--- Exercise ---
When you find the word "polymer" in a line of the entries, please copy the whole line.

--- Records for this task ---
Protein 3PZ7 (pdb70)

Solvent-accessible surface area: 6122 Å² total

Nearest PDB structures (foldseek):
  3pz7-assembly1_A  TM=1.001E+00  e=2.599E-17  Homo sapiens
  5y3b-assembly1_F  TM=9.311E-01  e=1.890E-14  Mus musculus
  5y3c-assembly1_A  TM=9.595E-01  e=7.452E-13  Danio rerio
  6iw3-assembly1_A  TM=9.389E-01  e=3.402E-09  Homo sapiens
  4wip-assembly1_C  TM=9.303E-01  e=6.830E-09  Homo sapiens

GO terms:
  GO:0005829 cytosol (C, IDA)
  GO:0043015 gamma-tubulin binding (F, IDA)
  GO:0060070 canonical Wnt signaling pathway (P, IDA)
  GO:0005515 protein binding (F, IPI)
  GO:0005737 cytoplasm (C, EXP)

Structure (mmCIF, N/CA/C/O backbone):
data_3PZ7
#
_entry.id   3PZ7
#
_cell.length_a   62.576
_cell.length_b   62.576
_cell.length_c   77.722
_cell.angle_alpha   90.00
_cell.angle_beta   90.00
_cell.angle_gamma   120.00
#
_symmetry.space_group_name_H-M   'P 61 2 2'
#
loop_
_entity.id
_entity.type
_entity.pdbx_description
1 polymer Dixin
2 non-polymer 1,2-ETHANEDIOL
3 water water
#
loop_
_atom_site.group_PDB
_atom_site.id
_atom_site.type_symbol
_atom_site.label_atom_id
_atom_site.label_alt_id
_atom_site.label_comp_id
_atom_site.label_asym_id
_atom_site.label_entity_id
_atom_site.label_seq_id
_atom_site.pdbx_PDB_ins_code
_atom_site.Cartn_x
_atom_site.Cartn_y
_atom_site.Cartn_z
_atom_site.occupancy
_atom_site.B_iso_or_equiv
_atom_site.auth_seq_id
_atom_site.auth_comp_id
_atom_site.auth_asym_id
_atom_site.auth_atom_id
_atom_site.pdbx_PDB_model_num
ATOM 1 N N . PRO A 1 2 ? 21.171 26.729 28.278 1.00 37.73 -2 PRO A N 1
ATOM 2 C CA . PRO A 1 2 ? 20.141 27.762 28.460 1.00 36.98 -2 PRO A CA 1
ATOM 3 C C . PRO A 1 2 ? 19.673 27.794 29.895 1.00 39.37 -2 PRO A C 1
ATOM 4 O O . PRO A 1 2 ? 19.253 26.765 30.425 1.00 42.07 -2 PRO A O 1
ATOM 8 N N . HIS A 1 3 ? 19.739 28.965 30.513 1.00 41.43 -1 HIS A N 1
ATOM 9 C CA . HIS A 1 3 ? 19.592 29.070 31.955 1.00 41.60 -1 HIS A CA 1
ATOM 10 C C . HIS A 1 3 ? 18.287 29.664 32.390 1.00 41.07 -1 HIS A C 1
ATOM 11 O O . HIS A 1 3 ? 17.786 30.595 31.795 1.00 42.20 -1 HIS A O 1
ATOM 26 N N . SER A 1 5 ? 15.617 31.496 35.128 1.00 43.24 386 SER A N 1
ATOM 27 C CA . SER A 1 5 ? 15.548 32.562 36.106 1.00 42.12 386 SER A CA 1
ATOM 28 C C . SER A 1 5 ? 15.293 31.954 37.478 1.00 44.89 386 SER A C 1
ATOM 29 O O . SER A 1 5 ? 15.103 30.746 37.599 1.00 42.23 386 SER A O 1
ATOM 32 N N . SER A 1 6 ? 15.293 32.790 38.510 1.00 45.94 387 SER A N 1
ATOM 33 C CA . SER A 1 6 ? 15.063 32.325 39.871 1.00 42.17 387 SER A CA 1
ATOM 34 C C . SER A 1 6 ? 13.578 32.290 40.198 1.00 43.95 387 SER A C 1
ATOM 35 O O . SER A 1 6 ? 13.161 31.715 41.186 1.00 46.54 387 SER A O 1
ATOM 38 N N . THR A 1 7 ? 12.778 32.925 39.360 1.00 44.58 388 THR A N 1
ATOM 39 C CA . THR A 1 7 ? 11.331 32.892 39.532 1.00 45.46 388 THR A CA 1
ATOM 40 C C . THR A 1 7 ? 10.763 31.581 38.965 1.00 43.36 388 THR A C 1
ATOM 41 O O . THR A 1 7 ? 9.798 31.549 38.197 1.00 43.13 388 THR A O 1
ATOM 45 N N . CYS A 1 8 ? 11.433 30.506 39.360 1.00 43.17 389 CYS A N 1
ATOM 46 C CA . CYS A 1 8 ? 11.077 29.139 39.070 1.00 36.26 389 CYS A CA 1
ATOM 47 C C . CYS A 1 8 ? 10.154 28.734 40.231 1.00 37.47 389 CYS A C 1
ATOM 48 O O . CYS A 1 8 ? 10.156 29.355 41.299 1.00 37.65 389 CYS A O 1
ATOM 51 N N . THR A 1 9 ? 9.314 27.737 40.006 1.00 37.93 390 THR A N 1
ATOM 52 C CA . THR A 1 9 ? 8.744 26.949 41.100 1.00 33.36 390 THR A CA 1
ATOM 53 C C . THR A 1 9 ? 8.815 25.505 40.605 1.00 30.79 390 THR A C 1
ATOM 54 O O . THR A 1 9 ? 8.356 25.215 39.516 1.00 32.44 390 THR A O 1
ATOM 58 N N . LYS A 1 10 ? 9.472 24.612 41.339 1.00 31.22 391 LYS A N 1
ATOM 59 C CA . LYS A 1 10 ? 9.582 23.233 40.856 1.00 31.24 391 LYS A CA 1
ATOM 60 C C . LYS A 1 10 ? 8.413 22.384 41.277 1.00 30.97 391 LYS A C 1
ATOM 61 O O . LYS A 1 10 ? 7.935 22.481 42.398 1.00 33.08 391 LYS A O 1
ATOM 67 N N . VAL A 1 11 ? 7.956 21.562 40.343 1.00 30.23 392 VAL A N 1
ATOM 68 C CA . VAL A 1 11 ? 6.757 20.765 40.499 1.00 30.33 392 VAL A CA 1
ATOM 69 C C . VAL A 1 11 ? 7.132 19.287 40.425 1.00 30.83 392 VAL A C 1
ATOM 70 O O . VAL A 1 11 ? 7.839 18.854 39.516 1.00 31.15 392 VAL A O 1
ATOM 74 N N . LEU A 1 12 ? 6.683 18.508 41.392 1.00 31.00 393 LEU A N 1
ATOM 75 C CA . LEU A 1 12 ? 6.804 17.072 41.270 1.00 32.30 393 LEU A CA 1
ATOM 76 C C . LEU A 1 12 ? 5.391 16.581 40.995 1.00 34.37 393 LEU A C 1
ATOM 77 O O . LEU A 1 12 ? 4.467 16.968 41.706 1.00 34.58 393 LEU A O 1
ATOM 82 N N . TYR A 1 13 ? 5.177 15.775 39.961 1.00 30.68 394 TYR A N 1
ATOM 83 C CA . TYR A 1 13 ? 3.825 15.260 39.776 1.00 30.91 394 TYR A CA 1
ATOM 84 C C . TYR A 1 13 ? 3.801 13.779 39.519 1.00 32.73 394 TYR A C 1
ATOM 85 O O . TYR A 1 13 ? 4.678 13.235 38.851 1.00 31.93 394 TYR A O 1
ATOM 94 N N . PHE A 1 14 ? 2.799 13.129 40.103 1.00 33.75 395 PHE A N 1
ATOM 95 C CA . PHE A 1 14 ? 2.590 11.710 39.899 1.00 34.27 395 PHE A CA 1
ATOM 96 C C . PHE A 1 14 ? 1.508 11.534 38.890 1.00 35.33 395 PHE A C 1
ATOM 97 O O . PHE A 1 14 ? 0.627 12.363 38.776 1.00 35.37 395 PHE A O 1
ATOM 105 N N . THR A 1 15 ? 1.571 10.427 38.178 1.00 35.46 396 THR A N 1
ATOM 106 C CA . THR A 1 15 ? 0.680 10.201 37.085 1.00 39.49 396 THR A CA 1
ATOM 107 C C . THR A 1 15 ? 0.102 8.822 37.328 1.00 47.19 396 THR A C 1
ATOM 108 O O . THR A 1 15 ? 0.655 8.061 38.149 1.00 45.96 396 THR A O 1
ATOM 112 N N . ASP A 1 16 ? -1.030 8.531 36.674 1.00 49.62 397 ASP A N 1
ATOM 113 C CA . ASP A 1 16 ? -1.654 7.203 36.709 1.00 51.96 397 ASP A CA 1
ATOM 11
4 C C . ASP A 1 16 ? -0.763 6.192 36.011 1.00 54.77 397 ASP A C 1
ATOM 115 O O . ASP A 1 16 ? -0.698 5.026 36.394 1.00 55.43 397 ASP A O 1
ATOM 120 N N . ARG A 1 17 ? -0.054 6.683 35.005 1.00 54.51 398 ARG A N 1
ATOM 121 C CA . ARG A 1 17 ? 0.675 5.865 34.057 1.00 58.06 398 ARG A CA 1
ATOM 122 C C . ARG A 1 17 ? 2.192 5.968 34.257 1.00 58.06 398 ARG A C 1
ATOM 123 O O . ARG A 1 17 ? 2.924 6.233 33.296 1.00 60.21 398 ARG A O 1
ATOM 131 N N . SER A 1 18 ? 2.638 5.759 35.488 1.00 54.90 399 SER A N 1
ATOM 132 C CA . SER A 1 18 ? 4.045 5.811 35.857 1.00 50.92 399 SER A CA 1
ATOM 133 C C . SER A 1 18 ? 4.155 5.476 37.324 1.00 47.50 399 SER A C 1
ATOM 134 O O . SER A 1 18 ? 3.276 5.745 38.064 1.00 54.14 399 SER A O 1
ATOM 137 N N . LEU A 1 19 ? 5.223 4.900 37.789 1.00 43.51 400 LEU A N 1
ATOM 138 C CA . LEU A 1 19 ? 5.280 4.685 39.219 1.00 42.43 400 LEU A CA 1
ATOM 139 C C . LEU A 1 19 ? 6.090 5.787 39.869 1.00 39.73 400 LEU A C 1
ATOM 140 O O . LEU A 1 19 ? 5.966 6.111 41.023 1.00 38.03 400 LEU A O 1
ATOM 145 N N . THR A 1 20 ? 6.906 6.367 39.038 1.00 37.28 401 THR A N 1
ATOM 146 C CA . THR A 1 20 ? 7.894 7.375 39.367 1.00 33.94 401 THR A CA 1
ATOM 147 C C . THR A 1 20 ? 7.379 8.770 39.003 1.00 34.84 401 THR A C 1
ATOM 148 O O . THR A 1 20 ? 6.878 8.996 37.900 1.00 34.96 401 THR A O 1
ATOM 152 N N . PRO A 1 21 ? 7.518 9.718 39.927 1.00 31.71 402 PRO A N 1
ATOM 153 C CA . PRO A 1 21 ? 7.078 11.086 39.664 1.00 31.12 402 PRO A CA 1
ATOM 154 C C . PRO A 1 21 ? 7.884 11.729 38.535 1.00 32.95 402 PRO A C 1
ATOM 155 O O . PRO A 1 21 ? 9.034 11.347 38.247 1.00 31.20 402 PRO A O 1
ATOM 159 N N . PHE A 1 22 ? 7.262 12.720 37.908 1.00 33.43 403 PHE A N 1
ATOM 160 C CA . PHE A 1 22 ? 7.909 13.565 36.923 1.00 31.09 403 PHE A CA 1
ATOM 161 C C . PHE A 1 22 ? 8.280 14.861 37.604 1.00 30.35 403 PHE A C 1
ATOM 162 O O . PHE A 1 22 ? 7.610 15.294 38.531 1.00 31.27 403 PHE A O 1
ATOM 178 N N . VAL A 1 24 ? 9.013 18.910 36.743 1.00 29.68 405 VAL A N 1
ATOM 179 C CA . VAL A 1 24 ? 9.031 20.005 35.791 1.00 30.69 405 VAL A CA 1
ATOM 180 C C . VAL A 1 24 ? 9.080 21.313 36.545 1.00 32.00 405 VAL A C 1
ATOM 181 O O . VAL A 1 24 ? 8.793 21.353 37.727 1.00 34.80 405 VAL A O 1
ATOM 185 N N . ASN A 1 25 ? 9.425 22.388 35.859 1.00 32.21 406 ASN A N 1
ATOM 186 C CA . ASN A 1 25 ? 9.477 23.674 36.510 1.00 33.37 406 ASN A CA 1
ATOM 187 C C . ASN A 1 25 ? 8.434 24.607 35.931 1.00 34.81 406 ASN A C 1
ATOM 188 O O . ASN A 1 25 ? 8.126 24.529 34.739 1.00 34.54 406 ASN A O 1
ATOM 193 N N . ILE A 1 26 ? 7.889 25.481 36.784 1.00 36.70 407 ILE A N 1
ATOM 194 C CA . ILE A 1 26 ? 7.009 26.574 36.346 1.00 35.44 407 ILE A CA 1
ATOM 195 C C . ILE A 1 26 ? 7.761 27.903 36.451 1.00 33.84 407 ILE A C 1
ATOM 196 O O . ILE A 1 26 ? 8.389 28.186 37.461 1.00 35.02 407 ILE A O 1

--- Solution to this task ---
1 polymer Dixin
2 non-polymer 1,2-ETHANEDIOL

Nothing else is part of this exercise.